From Chhattisgarh to the rest of India
What Banerjee uncovered in 2016 is now being echoed across the country. In Gujarat, a recent joint police operation dismantled an inter-state trafficking racket and rescued a newborn who was being transported to Hyderabad. Investigators traced a layered chain of middlemen buying and selling infants, exploiting gaps between state jurisdictions. In Jharkhand, police busted an inter-state gang accused of abducting children and moving them across Bihar, West Bengal, Odisha and Uttar Pradesh. Twelve children aged between four and twelve were rescued, and officials described the group as an “active inter-state child theft gang”. In Kolkata, police rescued a minor girl allegedly abducted by people posing as members of an “orchestra” troupe at cultural events. The tactic was chillingly simple: gain familiarity at community gatherings, earn trust, then disappear with a child. These cases underline a harsh truth. Trafficking networks do not rely on darkness alone; they operate in public spaces, festivals and job markets, hiding in plain sight.
The numbers behind the horror
The scale of the crisis is staggering. According to a report by the Centre for Legal Action and Behaviour Change (C-LAB), which analysed data from civil society organisations working with law enforcement, 53,651 children were rescued from child labour and trafficking between April 2024 and March 2025. Nearly 38,388 FIRs were registered across 24 states and union territories, leading to thousands of arrests. The report notes that a large proportion of rescues involved the worst forms of exploitation, including forced labour in spas, massage parlours, orchestra troupes and environments resembling brothels. These are spaces where beggar mafias, sex trafficking, and bonded labour often overlap. States such as Uttar Pradesh, Bihar, Telangana, Rajasthan, and Delhi are hotspots. They require targeted enforcement and long-term rehabilitation strategies rather than sporadic raids.
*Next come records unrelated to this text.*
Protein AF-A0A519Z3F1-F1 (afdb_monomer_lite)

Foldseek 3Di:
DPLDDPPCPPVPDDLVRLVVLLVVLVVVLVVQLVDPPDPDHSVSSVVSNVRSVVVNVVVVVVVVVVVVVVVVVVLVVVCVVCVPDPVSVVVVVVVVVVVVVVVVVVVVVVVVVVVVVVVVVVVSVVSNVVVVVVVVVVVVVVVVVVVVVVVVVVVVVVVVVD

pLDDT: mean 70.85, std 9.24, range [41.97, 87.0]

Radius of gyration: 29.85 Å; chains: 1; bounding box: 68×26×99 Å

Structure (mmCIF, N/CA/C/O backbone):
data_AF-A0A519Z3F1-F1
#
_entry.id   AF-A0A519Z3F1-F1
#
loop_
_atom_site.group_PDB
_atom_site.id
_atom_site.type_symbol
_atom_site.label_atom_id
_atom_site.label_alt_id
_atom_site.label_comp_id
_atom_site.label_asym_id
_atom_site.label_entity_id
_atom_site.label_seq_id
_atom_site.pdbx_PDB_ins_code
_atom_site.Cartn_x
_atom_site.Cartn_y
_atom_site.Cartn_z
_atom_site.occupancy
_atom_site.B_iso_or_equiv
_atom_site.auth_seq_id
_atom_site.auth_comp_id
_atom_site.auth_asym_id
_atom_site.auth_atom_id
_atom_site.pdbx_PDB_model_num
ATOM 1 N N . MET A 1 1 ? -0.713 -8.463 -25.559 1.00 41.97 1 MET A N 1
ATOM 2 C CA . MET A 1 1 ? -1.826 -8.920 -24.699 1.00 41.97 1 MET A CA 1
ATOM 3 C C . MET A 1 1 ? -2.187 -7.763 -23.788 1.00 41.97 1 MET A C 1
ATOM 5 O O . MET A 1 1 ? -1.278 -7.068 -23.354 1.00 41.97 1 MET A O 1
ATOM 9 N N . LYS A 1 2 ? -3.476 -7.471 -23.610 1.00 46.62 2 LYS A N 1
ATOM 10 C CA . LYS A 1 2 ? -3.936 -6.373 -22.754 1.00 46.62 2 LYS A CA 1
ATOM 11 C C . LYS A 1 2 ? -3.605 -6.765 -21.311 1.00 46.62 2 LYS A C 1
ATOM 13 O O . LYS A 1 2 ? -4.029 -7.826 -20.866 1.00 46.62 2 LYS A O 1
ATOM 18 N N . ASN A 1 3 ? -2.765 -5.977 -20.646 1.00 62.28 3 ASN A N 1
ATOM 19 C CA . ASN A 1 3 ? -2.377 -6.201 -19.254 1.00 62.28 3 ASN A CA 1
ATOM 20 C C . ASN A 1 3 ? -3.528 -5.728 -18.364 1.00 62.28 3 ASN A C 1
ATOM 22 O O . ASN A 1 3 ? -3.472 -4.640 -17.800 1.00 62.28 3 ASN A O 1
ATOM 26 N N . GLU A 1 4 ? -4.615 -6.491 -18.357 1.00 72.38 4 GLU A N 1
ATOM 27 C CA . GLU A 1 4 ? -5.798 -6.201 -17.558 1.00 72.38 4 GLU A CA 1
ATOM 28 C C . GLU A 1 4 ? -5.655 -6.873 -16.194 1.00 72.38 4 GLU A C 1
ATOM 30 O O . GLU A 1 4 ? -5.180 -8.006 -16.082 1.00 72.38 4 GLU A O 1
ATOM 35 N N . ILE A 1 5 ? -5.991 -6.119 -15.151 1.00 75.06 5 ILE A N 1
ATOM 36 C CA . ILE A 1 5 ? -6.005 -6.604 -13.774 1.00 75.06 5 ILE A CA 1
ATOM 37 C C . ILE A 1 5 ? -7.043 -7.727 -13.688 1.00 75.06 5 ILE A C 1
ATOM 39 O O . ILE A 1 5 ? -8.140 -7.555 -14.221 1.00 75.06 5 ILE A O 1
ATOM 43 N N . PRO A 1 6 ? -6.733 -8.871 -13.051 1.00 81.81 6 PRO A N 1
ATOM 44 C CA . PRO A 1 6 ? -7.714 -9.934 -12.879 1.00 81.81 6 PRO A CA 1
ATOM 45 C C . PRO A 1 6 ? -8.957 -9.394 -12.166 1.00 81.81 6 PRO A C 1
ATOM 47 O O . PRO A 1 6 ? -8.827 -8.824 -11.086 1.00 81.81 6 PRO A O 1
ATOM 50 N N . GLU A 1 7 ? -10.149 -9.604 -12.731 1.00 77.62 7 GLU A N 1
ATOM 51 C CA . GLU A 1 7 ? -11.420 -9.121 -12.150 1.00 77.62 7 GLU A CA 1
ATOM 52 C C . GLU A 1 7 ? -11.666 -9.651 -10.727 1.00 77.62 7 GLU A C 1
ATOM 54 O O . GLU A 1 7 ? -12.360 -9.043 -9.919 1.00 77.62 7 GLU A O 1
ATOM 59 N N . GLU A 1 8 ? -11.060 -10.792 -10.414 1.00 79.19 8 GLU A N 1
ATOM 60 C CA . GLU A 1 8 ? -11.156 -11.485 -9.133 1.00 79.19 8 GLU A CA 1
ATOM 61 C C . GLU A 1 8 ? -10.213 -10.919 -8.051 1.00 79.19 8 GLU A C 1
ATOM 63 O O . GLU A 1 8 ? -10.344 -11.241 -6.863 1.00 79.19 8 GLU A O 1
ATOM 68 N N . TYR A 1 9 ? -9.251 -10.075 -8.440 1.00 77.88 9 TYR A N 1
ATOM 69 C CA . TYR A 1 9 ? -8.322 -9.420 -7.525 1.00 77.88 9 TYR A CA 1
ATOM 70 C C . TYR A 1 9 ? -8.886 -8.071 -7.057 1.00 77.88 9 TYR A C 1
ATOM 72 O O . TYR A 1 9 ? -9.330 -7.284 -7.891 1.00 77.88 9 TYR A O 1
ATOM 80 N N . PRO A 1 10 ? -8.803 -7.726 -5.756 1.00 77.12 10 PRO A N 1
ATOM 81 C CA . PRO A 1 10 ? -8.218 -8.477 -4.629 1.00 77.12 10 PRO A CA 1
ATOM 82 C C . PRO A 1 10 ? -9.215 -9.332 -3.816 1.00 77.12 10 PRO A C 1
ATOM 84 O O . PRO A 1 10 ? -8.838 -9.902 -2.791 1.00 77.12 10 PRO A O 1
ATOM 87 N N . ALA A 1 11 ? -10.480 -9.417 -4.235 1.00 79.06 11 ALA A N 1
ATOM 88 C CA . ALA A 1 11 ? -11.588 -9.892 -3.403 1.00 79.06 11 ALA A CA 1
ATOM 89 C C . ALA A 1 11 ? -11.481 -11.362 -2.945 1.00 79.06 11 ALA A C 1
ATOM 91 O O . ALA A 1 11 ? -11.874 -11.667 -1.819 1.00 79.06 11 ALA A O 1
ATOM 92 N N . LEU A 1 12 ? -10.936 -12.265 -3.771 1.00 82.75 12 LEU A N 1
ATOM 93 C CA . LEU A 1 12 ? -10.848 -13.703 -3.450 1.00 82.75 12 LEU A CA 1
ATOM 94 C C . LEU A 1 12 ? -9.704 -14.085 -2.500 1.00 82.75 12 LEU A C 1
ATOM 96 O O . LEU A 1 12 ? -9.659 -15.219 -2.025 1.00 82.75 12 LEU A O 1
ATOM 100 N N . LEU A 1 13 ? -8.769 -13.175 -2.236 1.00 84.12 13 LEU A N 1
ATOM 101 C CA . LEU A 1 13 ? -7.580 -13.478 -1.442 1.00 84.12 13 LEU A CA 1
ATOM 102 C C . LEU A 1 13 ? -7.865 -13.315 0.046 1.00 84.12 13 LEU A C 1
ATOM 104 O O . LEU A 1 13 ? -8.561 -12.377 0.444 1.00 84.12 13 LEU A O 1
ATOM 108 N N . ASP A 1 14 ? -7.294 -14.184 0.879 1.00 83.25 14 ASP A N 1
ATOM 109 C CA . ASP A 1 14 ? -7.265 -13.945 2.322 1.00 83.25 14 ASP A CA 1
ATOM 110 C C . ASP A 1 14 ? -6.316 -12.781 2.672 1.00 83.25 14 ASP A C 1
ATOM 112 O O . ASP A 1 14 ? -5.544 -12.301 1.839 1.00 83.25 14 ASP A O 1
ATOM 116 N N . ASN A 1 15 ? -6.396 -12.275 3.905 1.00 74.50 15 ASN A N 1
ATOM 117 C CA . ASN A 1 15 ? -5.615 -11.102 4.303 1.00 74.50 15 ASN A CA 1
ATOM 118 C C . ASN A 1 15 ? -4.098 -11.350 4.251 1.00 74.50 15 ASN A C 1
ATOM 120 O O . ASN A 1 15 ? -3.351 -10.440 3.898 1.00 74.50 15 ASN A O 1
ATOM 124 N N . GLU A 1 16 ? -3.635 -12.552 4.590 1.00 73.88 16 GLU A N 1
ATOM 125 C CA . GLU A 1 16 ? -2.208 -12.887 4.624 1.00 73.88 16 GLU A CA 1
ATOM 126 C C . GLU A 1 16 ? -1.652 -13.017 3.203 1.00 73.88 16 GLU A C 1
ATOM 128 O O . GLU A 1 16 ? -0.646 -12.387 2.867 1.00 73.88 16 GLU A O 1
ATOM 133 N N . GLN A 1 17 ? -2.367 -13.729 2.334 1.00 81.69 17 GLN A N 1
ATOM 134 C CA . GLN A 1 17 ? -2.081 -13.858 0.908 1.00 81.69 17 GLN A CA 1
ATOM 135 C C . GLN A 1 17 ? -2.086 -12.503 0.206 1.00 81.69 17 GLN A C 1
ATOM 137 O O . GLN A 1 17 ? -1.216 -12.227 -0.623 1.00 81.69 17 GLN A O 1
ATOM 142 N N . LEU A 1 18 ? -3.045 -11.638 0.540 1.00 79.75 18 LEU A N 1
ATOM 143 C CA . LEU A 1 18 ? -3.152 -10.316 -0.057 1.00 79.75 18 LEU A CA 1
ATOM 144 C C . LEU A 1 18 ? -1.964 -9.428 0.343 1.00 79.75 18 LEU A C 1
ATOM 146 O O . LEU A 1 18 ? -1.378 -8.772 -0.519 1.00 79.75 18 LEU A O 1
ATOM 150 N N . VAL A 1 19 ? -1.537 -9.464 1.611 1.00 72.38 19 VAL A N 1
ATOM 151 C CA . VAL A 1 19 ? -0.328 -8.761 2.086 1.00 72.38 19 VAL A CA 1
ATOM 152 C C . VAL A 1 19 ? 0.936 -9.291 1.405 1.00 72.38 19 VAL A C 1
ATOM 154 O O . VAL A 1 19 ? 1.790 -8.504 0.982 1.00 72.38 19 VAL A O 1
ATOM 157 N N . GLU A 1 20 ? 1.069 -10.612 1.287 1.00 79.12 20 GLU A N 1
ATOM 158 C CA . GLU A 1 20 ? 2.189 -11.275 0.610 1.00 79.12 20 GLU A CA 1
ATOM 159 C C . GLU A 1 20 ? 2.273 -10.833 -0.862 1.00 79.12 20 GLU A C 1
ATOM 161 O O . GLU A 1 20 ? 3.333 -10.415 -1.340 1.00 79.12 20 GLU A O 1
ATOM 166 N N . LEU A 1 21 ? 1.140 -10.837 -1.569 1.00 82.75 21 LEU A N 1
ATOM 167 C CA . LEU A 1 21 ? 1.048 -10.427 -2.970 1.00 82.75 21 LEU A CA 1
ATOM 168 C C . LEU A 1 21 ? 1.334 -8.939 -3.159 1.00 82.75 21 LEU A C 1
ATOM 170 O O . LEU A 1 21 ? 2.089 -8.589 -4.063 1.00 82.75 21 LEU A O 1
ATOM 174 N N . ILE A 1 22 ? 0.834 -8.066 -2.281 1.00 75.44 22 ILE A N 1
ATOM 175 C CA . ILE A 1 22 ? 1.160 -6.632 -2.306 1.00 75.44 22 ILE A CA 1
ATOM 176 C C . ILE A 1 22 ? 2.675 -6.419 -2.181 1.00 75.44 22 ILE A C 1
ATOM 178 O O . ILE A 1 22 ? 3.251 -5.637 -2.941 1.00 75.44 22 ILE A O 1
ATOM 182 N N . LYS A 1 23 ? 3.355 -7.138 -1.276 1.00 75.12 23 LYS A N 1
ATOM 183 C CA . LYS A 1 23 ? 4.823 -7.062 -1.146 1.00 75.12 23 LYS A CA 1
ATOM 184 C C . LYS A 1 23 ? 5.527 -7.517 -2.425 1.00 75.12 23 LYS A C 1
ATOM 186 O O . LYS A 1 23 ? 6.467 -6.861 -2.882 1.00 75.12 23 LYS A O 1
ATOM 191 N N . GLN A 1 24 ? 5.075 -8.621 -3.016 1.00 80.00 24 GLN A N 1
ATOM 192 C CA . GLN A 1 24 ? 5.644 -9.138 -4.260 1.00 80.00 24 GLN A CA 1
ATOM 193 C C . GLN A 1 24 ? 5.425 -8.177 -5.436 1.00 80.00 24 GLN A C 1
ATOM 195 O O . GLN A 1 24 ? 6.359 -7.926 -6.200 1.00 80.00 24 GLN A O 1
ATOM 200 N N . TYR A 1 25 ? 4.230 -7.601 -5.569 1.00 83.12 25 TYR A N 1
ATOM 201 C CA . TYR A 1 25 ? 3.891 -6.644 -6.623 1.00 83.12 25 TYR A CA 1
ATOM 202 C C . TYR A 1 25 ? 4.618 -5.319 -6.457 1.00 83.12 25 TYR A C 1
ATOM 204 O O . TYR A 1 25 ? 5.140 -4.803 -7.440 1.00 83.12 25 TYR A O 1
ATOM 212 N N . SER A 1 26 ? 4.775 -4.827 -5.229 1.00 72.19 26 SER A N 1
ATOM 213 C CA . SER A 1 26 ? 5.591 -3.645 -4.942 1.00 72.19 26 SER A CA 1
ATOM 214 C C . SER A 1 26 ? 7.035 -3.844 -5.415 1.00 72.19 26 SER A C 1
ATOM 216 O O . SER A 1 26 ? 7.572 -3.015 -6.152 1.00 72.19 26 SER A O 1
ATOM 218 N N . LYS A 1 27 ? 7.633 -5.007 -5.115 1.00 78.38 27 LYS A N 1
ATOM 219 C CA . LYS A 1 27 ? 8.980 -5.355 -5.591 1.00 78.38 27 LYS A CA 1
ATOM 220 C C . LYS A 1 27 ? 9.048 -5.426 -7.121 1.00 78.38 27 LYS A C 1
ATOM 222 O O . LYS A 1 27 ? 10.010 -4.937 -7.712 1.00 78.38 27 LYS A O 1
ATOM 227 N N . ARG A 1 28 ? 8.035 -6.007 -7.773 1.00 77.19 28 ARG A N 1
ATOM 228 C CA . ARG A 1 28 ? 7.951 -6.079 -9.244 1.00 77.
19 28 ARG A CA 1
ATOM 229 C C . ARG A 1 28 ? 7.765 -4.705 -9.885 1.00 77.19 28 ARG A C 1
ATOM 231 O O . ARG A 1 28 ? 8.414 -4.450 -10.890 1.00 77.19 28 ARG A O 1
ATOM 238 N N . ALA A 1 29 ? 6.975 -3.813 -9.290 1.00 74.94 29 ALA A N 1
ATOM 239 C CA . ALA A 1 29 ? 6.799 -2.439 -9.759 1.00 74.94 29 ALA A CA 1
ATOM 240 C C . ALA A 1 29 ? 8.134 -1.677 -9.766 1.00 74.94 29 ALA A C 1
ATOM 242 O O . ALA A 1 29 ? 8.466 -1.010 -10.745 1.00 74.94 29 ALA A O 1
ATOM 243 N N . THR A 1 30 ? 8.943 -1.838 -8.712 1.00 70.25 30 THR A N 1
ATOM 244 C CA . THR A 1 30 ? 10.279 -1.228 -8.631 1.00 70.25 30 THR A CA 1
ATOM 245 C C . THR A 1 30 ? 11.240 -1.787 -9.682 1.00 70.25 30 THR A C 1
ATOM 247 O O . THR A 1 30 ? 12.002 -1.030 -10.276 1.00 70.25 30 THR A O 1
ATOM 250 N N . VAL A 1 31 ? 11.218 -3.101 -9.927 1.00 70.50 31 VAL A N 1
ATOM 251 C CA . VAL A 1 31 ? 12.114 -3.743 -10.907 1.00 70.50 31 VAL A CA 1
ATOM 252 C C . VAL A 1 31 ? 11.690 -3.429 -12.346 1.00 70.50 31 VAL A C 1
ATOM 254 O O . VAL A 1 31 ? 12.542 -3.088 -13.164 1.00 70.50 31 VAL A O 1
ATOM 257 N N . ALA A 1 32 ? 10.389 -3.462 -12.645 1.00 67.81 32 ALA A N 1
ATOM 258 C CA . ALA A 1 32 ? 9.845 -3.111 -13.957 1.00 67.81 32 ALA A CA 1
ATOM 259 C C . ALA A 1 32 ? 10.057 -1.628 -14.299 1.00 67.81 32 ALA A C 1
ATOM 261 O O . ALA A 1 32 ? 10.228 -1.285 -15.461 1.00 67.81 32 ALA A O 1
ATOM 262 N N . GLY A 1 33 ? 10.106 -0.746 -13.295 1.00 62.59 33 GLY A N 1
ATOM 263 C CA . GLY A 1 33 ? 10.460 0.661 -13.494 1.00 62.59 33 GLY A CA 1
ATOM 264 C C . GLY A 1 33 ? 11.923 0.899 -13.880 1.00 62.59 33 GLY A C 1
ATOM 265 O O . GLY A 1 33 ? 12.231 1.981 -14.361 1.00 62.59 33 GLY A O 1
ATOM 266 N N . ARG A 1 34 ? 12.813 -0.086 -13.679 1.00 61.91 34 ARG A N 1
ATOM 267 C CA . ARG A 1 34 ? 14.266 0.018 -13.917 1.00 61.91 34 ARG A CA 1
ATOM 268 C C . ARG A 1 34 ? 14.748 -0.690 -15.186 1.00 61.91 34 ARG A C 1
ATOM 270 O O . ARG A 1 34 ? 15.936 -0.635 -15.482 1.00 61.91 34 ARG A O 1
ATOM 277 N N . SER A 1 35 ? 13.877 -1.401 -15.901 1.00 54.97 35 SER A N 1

Delhi’s alarming rise in child labour rescues
Delhi’s data is particularly unsettling. Police records show a 51 per cent rise in child labour rescues in the first five months of 2025 compared to the same period in 2024. In those months alone, 202 children were rescued and 22 alleged traffickers arrested. Most of these children had been brought from economically weaker states including Jharkhand, Bihar, Uttar Pradesh, Madhya Pradesh and Rajasthan. They were lured by promises of stable work, only to be trapped in exploitative conditions in the capital.
Institutions under pressure to act
At the national level, the National Commission for Protection of Child Rights has reported rescuing over 2,300 children within six months through coordinated interventions, while launching a pan-India campaign focused on rescue, rehabilitation and systemic reform. State legislatures are also confronting grim statistics. In Odisha, the government cited data from the National Crime Records Bureau showing 1,305 people trafficked in the state, including 348 minors. Judicial scrutiny is intensifying. The Supreme Court of India has described child trafficking as “very rampant” in Delhi and sought detailed reports from the Centre, urging faster trials to prevent traffickers from exploiting judicial delays.
The human cost behind the headlines
Statistics capture scale, not suffering. Children rescued from trafficking often carry invisible scars: trauma, mistrust, interrupted education, and a lingering fear of authority. Rescue is just the first step. Counselling, rehabilitation, and reintegration into families and schools determine whether freedom truly lasts.